***** Information provided

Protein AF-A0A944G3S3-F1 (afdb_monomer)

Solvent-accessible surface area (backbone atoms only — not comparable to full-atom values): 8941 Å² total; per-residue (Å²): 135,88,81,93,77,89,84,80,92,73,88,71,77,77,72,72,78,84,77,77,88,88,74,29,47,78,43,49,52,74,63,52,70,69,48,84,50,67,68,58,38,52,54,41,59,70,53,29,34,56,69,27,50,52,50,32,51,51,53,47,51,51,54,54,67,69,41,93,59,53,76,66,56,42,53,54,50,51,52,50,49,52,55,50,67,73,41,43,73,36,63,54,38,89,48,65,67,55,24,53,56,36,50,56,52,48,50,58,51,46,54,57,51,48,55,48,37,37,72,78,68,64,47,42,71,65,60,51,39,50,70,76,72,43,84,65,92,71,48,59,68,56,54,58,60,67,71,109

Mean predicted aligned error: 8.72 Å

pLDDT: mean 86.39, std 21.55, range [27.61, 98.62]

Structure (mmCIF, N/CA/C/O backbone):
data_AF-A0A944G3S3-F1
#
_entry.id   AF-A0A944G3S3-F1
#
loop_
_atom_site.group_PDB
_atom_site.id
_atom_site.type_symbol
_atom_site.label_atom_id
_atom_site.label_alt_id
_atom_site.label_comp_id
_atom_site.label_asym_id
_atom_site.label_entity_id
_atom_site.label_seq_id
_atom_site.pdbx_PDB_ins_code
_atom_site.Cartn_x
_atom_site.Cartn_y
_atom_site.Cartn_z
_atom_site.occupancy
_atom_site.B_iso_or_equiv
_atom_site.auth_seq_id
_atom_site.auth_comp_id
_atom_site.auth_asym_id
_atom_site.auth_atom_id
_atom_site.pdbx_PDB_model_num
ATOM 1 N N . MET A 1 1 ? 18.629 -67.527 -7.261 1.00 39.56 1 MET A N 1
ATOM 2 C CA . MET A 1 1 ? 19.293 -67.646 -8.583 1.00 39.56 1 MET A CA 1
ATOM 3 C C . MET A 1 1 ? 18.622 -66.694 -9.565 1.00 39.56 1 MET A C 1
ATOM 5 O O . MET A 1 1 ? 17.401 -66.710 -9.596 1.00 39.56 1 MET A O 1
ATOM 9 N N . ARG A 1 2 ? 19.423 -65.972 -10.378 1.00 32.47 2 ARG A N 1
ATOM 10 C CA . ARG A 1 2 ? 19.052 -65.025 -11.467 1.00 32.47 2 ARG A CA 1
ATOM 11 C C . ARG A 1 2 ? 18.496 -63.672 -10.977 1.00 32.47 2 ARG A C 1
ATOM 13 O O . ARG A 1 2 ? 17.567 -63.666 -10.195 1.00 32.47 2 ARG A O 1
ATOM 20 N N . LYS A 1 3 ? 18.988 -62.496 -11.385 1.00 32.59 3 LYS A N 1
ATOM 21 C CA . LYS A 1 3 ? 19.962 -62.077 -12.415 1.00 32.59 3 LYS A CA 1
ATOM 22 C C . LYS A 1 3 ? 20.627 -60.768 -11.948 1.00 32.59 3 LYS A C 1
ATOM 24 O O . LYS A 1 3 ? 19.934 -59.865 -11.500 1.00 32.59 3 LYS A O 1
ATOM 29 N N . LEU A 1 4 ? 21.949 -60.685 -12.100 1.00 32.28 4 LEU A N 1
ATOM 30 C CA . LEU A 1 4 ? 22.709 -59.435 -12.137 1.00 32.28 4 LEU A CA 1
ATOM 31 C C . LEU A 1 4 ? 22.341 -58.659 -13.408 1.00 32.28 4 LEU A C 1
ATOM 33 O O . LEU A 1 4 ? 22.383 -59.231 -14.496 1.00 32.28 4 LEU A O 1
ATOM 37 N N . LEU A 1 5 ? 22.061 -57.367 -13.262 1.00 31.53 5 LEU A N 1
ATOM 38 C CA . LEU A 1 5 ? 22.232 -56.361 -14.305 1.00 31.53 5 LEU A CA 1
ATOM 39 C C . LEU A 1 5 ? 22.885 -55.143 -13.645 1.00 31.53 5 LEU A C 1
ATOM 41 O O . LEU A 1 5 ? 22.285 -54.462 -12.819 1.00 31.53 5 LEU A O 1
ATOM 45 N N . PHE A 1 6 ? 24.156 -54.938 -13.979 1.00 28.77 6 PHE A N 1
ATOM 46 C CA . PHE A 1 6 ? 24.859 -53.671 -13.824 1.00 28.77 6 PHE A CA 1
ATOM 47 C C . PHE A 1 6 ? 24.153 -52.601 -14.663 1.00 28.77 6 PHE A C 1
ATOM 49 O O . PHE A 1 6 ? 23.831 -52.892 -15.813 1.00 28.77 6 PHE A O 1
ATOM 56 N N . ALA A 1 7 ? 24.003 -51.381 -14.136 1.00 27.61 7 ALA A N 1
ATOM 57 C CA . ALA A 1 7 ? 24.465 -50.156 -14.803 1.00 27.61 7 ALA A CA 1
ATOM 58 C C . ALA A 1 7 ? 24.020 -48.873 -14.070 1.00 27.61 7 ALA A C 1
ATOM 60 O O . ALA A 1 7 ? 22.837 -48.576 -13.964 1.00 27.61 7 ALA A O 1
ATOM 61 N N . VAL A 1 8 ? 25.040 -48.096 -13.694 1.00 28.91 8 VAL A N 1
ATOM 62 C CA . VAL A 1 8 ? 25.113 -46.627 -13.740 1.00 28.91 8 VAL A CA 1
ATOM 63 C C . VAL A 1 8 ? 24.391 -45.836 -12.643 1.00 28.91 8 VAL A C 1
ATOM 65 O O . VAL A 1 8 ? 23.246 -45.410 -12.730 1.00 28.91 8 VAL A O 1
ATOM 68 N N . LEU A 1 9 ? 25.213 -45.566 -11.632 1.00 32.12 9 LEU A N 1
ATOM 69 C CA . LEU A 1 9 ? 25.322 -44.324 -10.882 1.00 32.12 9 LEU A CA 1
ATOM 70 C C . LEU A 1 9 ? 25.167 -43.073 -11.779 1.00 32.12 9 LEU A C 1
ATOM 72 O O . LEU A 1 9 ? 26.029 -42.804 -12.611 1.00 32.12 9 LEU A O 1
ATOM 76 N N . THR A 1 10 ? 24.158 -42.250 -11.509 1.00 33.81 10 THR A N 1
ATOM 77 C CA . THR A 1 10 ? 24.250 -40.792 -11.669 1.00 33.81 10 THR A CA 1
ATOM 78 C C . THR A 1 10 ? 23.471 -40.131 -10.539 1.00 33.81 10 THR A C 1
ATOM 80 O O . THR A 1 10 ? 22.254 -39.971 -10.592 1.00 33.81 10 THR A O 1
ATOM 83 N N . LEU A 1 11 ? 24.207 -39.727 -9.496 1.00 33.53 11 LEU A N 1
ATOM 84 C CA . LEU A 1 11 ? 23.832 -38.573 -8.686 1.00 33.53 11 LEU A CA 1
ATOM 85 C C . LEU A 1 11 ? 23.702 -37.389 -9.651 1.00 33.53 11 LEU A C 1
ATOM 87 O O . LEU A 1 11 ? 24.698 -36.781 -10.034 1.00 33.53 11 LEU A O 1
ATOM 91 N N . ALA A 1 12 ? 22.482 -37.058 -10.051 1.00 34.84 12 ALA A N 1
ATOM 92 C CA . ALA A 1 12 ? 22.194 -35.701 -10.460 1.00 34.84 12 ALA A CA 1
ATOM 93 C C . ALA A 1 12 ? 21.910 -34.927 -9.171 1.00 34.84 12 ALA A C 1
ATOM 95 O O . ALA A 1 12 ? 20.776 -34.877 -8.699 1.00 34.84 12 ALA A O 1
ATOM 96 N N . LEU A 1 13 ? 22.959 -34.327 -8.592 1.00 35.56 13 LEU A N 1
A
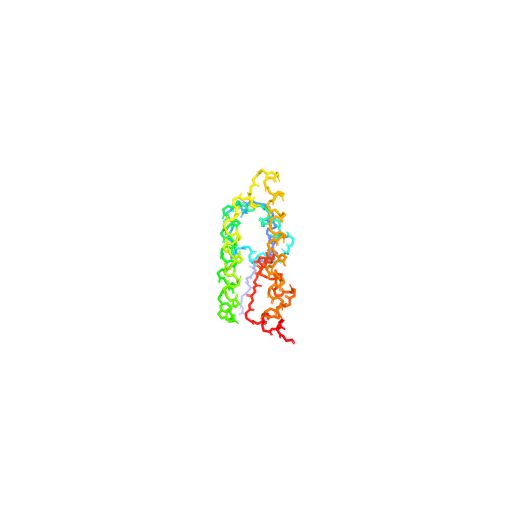TOM 97 C CA . LEU A 1 13 ? 22.766 -33.030 -7.954 1.00 35.56 13 LEU A CA 1
ATOM 98 C C . LEU A 1 13 ? 22.081 -32.174 -9.020 1.00 35.56 13 LEU A C 1
ATOM 100 O O . LEU A 1 13 ? 22.726 -31.759 -9.985 1.00 35.56 13 LEU A O 1
ATOM 104 N N . SER A 1 14 ? 20.776 -31.948 -8.890 1.00 35.78 14 SER A N 1
ATOM 105 C CA . SER A 1 14 ? 20.147 -30.847 -9.596 1.00 35.78 14 SER A CA 1
ATOM 106 C C . SER A 1 14 ? 20.724 -29.585 -8.971 1.00 35.78 14 SER A C 1
ATOM 108 O O . SER A 1 14 ? 20.220 -29.065 -7.976 1.00 35.78 14 SER A O 1
ATOM 110 N N . VAL A 1 15 ? 21.842 -29.134 -9.530 1.00 44.78 15 VAL A N 1
ATOM 111 C CA . VAL A 1 15 ? 22.249 -27.742 -9.465 1.00 44.78 15 VAL A CA 1
ATOM 112 C C . VAL A 1 15 ? 21.067 -26.992 -10.062 1.00 44.78 15 VAL A C 1
ATOM 114 O O . VAL A 1 15 ? 20.890 -26.971 -11.279 1.00 44.78 15 VAL A O 1
ATOM 117 N N . ALA A 1 16 ? 20.186 -26.481 -9.201 1.00 37.97 16 ALA A N 1
ATOM 118 C CA . ALA A 1 16 ? 19.218 -25.491 -9.622 1.00 37.97 16 ALA A CA 1
ATOM 119 C C . ALA A 1 16 ? 20.045 -24.384 -10.283 1.00 37.97 16 ALA A C 1
ATOM 121 O O . ALA A 1 16 ? 20.962 -23.861 -9.639 1.00 37.97 16 ALA A O 1
ATOM 122 N N . PRO A 1 17 ? 19.828 -24.075 -11.569 1.00 38.53 17 PRO A N 1
ATOM 123 C CA . PRO A 1 17 ? 20.551 -22.981 -12.168 1.00 38.53 17 PRO A CA 1
ATOM 124 C C . PRO A 1 17 ? 20.092 -21.726 -11.429 1.00 38.53 17 PRO A C 1
ATOM 126 O O . PRO A 1 17 ? 18.926 -21.340 -11.485 1.00 38.53 17 PRO A O 1
ATOM 129 N N . PHE A 1 18 ? 21.019 -21.117 -10.694 1.00 45.84 18 PHE A N 1
ATOM 130 C CA . PHE A 1 18 ? 20.903 -19.752 -10.219 1.00 45.84 18 PHE A CA 1
ATOM 131 C C . PHE A 1 18 ? 20.856 -18.861 -11.464 1.00 45.84 18 PHE A C 1
ATOM 133 O O . PHE A 1 18 ? 21.880 -18.387 -11.951 1.00 45.84 18 PHE A O 1
ATOM 140 N N . VAL A 1 19 ? 19.666 -18.700 -12.040 1.00 43.50 19 VAL A N 1
ATOM 141 C CA . VAL A 1 19 ? 19.408 -17.692 -13.064 1.00 43.50 19 VAL A CA 1
ATOM 142 C C . VAL A 1 19 ? 19.021 -16.425 -12.323 1.00 43.50 19 VAL A C 1
ATOM 144 O O . VAL A 1 19 ? 17.849 -16.123 -12.112 1.00 43.50 19 VAL A O 1
ATOM 147 N N . ALA A 1 20 ? 20.032 -15.674 -11.900 1.00 46.62 20 ALA A N 1
ATOM 148 C CA . ALA A 1 20 ? 19.847 -14.245 -11.771 1.00 46.62 20 ALA A CA 1
ATOM 149 C C . ALA A 1 20 ? 19.791 -13.637 -13.181 1.00 46.62 20 ALA A C 1
ATOM 151 O O . ALA A 1 20 ? 20.624 -13.949 -14.031 1.00 46.62 20 ALA A O 1
ATOM 152 N N . SER A 1 21 ? 18.855 -12.701 -13.349 1.00 46.97 21 SER A N 1
ATOM 153 C CA . SER A 1 21 ? 18.725 -11.689 -14.409 1.00 46.97 21 SER A CA 1
ATOM 154 C C . SER A 1 21 ? 17.842 -12.012 -15.632 1.00 46.97 21 SER A C 1
ATOM 156 O O . SER A 1 21 ? 18.104 -12.928 -16.399 1.00 46.97 21 SER A O 1
ATOM 158 N N . ALA A 1 22 ? 16.835 -11.138 -15.821 1.00 45.12 22 ALA A N 1
ATOM 159 C CA . ALA A 1 22 ? 16.125 -10.805 -17.070 1.00 45.12 22 ALA A CA 1
ATOM 160 C C . ALA A 1 22 ? 14.667 -11.280 -17.319 1.00 45.12 22 ALA A C 1
ATOM 162 O O . ALA A 1 22 ? 14.265 -11.353 -18.475 1.00 45.12 22 ALA A O 1
ATOM 163 N N . GLN A 1 23 ? 13.821 -11.476 -16.296 1.00 52.38 23 GLN A N 1
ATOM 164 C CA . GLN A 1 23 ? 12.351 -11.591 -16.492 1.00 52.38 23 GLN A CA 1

**********

-- Work request --
In the entries above, the lines between the one holding "ATOM 60 O O" and the one holding "ATOM 65 O O", inclusive, are to be printed exactly as written, and those alone.

-- Result --
ATOM 60 O O . ALA A 1 7 ? 22.837 -48.576 -13.964 1.00 27.61 7 ALA A O 1
ATOM 61 N N . VAL A 1 8 ? 25.040 -48.096 -13.694 1.00 28.91 8 VAL A N 1
ATOM 62 C CA . VAL A 1 8 ? 25.113 -46.627 -13.740 1.00 28.91 8 VAL A CA 1
ATOM 63 C C . VAL A 1 8 ? 24.391 -45.836 -12.643 1.00 28.91 8 VAL A C 1
ATOM 65 O O . VAL A 1 8 ? 23.246 -45.410 -12.730 1.00 28.91 8 VAL A O 1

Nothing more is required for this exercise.